* DATA EXTRACT:
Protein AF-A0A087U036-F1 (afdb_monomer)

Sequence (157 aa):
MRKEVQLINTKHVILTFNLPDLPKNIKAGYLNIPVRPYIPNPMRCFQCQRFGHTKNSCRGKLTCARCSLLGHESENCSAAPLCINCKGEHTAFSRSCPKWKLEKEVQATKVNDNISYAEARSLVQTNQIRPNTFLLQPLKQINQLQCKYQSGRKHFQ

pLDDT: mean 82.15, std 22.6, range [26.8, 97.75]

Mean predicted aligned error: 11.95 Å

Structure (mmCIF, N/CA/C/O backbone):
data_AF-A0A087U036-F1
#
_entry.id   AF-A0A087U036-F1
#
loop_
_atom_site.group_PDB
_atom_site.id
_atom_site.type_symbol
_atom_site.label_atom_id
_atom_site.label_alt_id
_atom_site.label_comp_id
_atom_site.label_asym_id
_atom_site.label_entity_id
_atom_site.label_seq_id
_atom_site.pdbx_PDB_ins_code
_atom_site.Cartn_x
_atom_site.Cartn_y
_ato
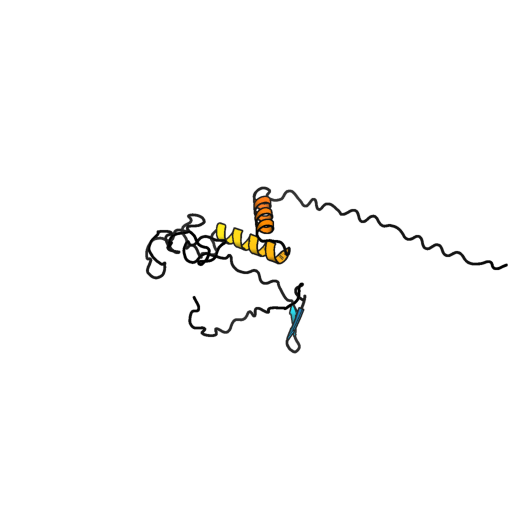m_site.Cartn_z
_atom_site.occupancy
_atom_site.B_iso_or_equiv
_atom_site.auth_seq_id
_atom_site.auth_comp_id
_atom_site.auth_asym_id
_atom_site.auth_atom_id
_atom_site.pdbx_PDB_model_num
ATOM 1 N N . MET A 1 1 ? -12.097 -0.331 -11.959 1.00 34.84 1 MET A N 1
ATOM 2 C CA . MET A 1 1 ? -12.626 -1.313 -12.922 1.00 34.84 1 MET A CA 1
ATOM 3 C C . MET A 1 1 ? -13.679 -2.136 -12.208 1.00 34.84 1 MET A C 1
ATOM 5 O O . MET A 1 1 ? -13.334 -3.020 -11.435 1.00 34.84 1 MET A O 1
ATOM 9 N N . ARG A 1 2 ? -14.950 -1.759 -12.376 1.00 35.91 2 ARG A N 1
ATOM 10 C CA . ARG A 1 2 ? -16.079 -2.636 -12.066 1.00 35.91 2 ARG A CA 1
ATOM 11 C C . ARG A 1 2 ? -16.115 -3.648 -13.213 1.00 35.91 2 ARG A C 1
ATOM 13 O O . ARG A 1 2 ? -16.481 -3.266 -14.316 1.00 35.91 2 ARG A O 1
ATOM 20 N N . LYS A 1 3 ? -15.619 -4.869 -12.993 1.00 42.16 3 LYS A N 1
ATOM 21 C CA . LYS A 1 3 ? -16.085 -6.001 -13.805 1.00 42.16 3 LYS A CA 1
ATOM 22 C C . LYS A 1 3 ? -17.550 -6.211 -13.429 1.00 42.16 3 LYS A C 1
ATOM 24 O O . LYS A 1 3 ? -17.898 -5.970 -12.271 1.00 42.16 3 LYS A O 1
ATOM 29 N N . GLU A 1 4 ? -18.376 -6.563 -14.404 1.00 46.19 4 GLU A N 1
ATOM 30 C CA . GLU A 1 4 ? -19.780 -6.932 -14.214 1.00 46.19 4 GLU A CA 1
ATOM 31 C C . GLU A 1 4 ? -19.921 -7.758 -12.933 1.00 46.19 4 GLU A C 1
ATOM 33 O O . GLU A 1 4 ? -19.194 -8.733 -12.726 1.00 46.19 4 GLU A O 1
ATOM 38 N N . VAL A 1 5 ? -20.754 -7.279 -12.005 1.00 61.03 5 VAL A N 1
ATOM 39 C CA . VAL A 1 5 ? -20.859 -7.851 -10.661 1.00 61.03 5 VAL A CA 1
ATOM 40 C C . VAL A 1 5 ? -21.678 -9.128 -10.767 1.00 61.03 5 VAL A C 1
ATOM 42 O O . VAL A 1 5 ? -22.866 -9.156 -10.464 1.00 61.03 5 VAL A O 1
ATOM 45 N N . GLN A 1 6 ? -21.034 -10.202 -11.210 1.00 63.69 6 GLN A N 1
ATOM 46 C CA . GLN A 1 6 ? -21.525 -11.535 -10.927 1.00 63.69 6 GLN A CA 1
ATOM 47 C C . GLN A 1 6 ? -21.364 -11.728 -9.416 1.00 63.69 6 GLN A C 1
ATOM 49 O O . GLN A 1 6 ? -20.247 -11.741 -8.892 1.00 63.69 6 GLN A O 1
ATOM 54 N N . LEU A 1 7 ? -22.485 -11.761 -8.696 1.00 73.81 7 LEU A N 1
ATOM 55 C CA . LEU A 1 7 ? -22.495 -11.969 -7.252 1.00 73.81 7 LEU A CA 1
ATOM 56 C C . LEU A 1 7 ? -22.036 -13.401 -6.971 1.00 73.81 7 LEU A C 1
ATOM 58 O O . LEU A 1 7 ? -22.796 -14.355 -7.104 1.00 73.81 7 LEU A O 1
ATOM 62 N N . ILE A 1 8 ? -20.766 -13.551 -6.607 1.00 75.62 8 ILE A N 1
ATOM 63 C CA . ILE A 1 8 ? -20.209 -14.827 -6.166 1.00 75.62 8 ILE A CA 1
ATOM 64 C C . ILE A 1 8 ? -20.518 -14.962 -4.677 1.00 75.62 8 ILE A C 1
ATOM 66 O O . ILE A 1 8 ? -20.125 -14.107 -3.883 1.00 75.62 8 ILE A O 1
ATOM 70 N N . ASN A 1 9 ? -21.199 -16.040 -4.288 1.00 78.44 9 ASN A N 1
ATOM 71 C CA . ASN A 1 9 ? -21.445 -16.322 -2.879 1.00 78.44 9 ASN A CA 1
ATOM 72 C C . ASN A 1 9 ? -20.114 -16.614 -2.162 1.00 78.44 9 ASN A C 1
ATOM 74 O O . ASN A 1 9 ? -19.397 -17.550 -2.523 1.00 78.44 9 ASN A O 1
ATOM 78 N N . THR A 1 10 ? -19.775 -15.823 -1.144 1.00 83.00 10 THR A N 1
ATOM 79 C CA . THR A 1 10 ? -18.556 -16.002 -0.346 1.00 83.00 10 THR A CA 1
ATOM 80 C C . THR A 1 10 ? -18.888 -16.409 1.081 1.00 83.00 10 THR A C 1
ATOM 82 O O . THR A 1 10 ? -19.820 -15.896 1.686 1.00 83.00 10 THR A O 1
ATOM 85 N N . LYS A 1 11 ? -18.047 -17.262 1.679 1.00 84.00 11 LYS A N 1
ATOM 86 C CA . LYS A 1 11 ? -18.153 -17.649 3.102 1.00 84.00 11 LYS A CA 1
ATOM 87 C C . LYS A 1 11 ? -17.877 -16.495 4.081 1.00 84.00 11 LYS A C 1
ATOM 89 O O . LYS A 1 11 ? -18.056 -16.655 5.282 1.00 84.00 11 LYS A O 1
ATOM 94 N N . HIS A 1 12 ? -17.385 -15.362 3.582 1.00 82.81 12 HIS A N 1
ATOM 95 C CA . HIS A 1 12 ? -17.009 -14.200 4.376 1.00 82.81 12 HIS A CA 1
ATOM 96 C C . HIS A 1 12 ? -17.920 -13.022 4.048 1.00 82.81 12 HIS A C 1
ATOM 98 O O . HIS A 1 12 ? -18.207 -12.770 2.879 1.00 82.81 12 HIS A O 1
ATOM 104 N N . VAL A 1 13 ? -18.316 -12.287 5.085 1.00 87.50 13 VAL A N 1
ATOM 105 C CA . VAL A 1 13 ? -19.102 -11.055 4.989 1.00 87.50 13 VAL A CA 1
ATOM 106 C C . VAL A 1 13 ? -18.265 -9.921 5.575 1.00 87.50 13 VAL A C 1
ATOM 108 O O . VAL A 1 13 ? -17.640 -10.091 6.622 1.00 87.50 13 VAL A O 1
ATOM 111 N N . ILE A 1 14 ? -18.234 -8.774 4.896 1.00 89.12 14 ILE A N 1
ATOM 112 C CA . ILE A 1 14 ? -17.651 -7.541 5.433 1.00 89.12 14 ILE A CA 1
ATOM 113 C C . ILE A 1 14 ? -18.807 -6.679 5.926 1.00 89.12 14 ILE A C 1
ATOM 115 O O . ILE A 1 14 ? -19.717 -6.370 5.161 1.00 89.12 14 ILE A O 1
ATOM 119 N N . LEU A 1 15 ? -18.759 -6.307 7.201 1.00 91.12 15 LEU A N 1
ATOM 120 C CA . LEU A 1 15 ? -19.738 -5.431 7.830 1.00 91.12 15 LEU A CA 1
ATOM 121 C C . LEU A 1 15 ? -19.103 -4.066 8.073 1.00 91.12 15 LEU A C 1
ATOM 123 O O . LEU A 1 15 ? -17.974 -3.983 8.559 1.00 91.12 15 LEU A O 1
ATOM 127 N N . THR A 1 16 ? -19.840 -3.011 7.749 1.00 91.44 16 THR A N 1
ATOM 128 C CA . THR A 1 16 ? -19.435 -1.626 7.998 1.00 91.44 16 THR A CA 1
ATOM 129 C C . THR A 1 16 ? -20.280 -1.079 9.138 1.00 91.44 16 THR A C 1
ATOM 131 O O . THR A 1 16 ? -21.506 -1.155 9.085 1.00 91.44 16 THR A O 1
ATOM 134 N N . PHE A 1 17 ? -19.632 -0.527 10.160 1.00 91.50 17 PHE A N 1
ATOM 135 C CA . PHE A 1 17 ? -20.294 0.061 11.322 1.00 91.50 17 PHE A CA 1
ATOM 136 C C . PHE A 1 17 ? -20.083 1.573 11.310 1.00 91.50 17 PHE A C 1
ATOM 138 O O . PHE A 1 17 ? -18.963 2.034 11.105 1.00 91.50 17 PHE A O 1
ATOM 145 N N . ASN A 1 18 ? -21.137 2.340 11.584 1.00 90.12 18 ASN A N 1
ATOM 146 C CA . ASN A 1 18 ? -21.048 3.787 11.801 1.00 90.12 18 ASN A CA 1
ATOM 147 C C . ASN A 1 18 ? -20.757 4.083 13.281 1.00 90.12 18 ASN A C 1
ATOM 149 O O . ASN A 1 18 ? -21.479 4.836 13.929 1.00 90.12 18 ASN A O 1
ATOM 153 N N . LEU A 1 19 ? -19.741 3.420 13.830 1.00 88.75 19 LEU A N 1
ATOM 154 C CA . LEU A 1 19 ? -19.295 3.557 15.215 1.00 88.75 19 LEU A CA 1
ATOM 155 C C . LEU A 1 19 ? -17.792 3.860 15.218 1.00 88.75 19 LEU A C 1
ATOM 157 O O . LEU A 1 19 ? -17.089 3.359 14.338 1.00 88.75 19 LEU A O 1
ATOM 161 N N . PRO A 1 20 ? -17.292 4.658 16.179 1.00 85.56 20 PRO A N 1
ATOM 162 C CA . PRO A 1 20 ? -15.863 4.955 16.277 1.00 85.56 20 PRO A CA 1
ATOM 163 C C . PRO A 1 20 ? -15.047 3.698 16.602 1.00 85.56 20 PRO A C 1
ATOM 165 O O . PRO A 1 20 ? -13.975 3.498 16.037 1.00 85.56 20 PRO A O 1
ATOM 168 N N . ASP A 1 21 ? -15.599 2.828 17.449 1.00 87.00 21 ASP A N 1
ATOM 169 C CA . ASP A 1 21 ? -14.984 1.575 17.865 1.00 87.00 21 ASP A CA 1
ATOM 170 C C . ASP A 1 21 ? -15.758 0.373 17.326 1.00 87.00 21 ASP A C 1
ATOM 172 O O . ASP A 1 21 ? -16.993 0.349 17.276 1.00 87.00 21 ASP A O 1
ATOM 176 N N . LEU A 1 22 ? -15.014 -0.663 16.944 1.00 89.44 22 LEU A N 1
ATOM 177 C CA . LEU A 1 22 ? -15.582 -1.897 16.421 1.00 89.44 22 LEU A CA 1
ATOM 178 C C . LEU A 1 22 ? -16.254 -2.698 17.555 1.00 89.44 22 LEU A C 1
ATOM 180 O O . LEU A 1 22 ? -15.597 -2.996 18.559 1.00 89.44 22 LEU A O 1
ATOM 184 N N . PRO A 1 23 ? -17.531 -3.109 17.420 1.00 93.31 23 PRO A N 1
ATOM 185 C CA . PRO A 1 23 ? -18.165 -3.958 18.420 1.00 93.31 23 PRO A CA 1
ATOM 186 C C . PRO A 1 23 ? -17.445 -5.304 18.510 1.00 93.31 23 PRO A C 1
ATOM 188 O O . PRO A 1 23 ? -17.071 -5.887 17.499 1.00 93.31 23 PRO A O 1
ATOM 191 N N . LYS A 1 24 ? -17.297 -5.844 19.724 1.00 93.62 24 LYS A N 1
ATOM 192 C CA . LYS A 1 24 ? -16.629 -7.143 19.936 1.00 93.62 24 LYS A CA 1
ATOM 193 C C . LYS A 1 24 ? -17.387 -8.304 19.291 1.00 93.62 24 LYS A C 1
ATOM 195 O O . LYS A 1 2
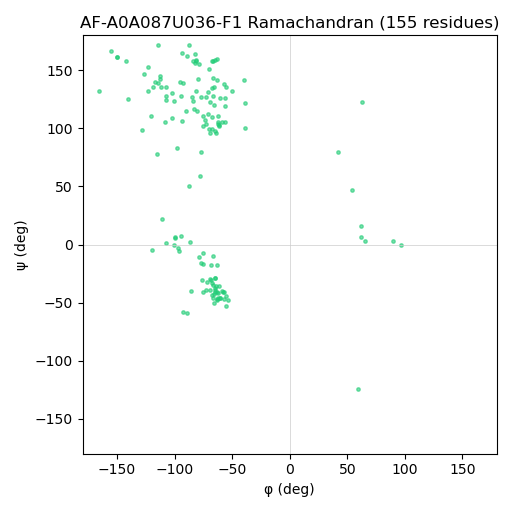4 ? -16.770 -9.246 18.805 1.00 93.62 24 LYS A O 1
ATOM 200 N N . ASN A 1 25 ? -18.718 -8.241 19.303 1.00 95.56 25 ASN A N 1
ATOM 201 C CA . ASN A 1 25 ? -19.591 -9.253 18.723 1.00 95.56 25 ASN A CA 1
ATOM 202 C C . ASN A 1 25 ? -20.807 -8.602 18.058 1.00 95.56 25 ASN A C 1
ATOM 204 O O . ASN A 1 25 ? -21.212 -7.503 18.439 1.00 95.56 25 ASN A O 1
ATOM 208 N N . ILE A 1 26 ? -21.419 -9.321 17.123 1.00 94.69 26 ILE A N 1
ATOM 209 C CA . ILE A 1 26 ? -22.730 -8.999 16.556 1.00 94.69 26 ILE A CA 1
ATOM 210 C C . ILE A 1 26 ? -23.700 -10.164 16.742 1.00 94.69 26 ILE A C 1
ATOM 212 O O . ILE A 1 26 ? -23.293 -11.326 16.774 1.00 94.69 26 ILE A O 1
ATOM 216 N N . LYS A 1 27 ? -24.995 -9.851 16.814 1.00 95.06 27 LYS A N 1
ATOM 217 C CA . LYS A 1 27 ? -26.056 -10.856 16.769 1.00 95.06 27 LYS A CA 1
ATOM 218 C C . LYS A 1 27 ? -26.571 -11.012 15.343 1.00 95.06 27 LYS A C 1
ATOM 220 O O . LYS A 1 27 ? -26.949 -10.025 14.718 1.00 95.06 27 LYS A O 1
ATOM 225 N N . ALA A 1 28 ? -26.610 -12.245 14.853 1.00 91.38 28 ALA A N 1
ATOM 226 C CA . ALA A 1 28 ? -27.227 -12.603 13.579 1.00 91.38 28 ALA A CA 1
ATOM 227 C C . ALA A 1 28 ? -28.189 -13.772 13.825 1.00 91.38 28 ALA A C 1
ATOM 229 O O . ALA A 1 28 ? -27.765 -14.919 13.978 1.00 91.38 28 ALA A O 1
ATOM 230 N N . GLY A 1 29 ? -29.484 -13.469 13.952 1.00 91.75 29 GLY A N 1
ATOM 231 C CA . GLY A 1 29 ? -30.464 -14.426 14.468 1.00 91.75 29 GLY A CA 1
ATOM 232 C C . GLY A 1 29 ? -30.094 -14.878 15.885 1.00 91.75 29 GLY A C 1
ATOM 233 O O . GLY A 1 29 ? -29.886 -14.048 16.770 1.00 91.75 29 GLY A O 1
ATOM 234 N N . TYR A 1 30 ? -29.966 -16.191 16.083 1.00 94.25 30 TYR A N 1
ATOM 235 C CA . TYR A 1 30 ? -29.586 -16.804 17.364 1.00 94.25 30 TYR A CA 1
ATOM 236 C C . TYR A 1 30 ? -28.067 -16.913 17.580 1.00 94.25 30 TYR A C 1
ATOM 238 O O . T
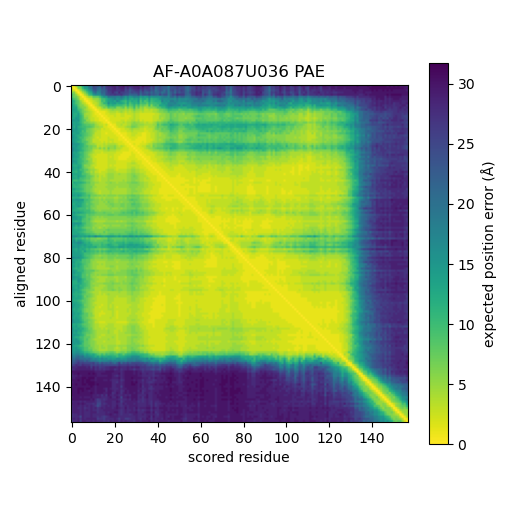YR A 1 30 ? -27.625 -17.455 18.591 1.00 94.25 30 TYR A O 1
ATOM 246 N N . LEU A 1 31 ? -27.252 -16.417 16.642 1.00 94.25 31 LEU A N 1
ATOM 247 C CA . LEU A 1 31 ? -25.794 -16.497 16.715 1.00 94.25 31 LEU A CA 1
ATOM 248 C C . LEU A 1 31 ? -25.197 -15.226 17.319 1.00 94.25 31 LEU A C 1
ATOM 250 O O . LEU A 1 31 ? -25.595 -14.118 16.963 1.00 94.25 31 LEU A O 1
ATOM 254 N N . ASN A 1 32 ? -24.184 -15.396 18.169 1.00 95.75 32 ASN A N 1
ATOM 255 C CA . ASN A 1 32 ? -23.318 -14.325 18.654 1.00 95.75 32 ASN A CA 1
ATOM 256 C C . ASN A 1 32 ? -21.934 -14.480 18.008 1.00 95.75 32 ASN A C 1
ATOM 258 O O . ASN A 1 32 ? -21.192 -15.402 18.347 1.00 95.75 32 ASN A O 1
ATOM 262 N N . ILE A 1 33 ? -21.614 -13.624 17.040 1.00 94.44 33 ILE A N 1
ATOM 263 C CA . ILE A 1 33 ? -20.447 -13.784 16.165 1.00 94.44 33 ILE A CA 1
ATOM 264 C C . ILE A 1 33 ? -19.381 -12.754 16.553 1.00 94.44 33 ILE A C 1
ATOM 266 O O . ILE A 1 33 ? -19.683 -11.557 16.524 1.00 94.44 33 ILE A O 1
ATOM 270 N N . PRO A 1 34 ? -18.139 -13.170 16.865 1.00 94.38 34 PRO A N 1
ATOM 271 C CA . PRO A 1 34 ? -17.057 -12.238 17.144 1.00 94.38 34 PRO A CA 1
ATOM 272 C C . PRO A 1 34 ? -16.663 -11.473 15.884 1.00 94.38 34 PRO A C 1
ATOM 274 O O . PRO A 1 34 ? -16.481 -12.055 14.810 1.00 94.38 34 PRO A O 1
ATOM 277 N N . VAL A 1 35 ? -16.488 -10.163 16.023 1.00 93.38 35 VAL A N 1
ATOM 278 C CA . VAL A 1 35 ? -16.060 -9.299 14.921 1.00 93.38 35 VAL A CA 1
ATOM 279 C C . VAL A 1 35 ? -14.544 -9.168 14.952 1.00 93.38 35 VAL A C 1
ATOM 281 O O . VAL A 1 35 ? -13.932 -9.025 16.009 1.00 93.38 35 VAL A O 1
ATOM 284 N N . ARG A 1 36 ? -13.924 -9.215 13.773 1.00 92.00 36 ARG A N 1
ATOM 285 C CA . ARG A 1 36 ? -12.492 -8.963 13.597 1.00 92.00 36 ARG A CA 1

* THE PROBLEM:
Would you repeat the material above exactly, line for line, from its first line to the line with "ATOM 11 C C", including both and skipping every picture?

* TASK RESULT:
Protein AF-A0A087U036-F1 (afdb_monomer)

Sequence (157 aa):
MRKEVQLINTKHVILTFNLPDLPKNIKAGYLNIPVRPYIPNPMRCFQCQRFGHTKNSCRGKLTCARCSLLGHESENCSAAPLCINCKGEHTAFSRSCPKWKLEKEVQATKVNDNISYAEARSLVQTNQIRPNTFLLQPLKQINQLQCKYQSGRKHFQ

pLDDT: mean 82.15, std 22.6, range [26.8, 97.75]

Mean predicted aligned error: 11.95 Å

Structure (mmCIF, N/CA/C/O backbone):
data_AF-A0A087U036-F1
#
_entry.id   AF-A0A087U036-F1
#
loop_
_atom_site.group_PDB
_atom_site.id
_atom_site.type_symbol
_atom_site.label_atom_id
_atom_site.label_alt_id
_atom_site.label_comp_id
_atom_site.label_asym_id
_atom_site.label_entity_id
_atom_site.label_seq_id
_atom_site.pdbx_PDB_ins_code
_atom_site.Cartn_x
_atom_site.Cartn_y
_ato
m_site.Cartn_z
_atom_site.occupancy
_atom_site.B_iso_or_equiv
_atom_site.auth_seq_id
_atom_site.auth_comp_id
_atom_site.auth_asym_id
_atom_site.auth_atom_id
_atom_site.pdbx_PDB_model_num
ATOM 1 N N . MET A 1 1 ? -12.097 -0.331 -11.959 1.00 34.84 1 MET A N 1
ATOM 2 C CA . MET A 1 1 ? -12.626 -1.313 -12.922 1.00 34.84 1 MET A CA 1
ATOM 3 C C . MET A 1 1 ? -13.679 -2.136 -12.208 1.00 34.84 1 MET A C 1
ATOM 5 O O . MET A 1 1 ? -13.334 -3.020 -11.435 1.00 34.84 1 MET A O 1
ATOM 9 N N . ARG A 1 2 ? -14.950 -1.759 -12.376 1.00 35.91 2 ARG A N 1
ATOM 10 C CA . ARG A 1 2 ? -16.079 -2.636 -12.066 1.00 35.91 2 ARG A CA 1
ATOM 11 C C . ARG A 1 2 ? -16.115 -3.648 -13.213 1.00 35.91 2 ARG A C 1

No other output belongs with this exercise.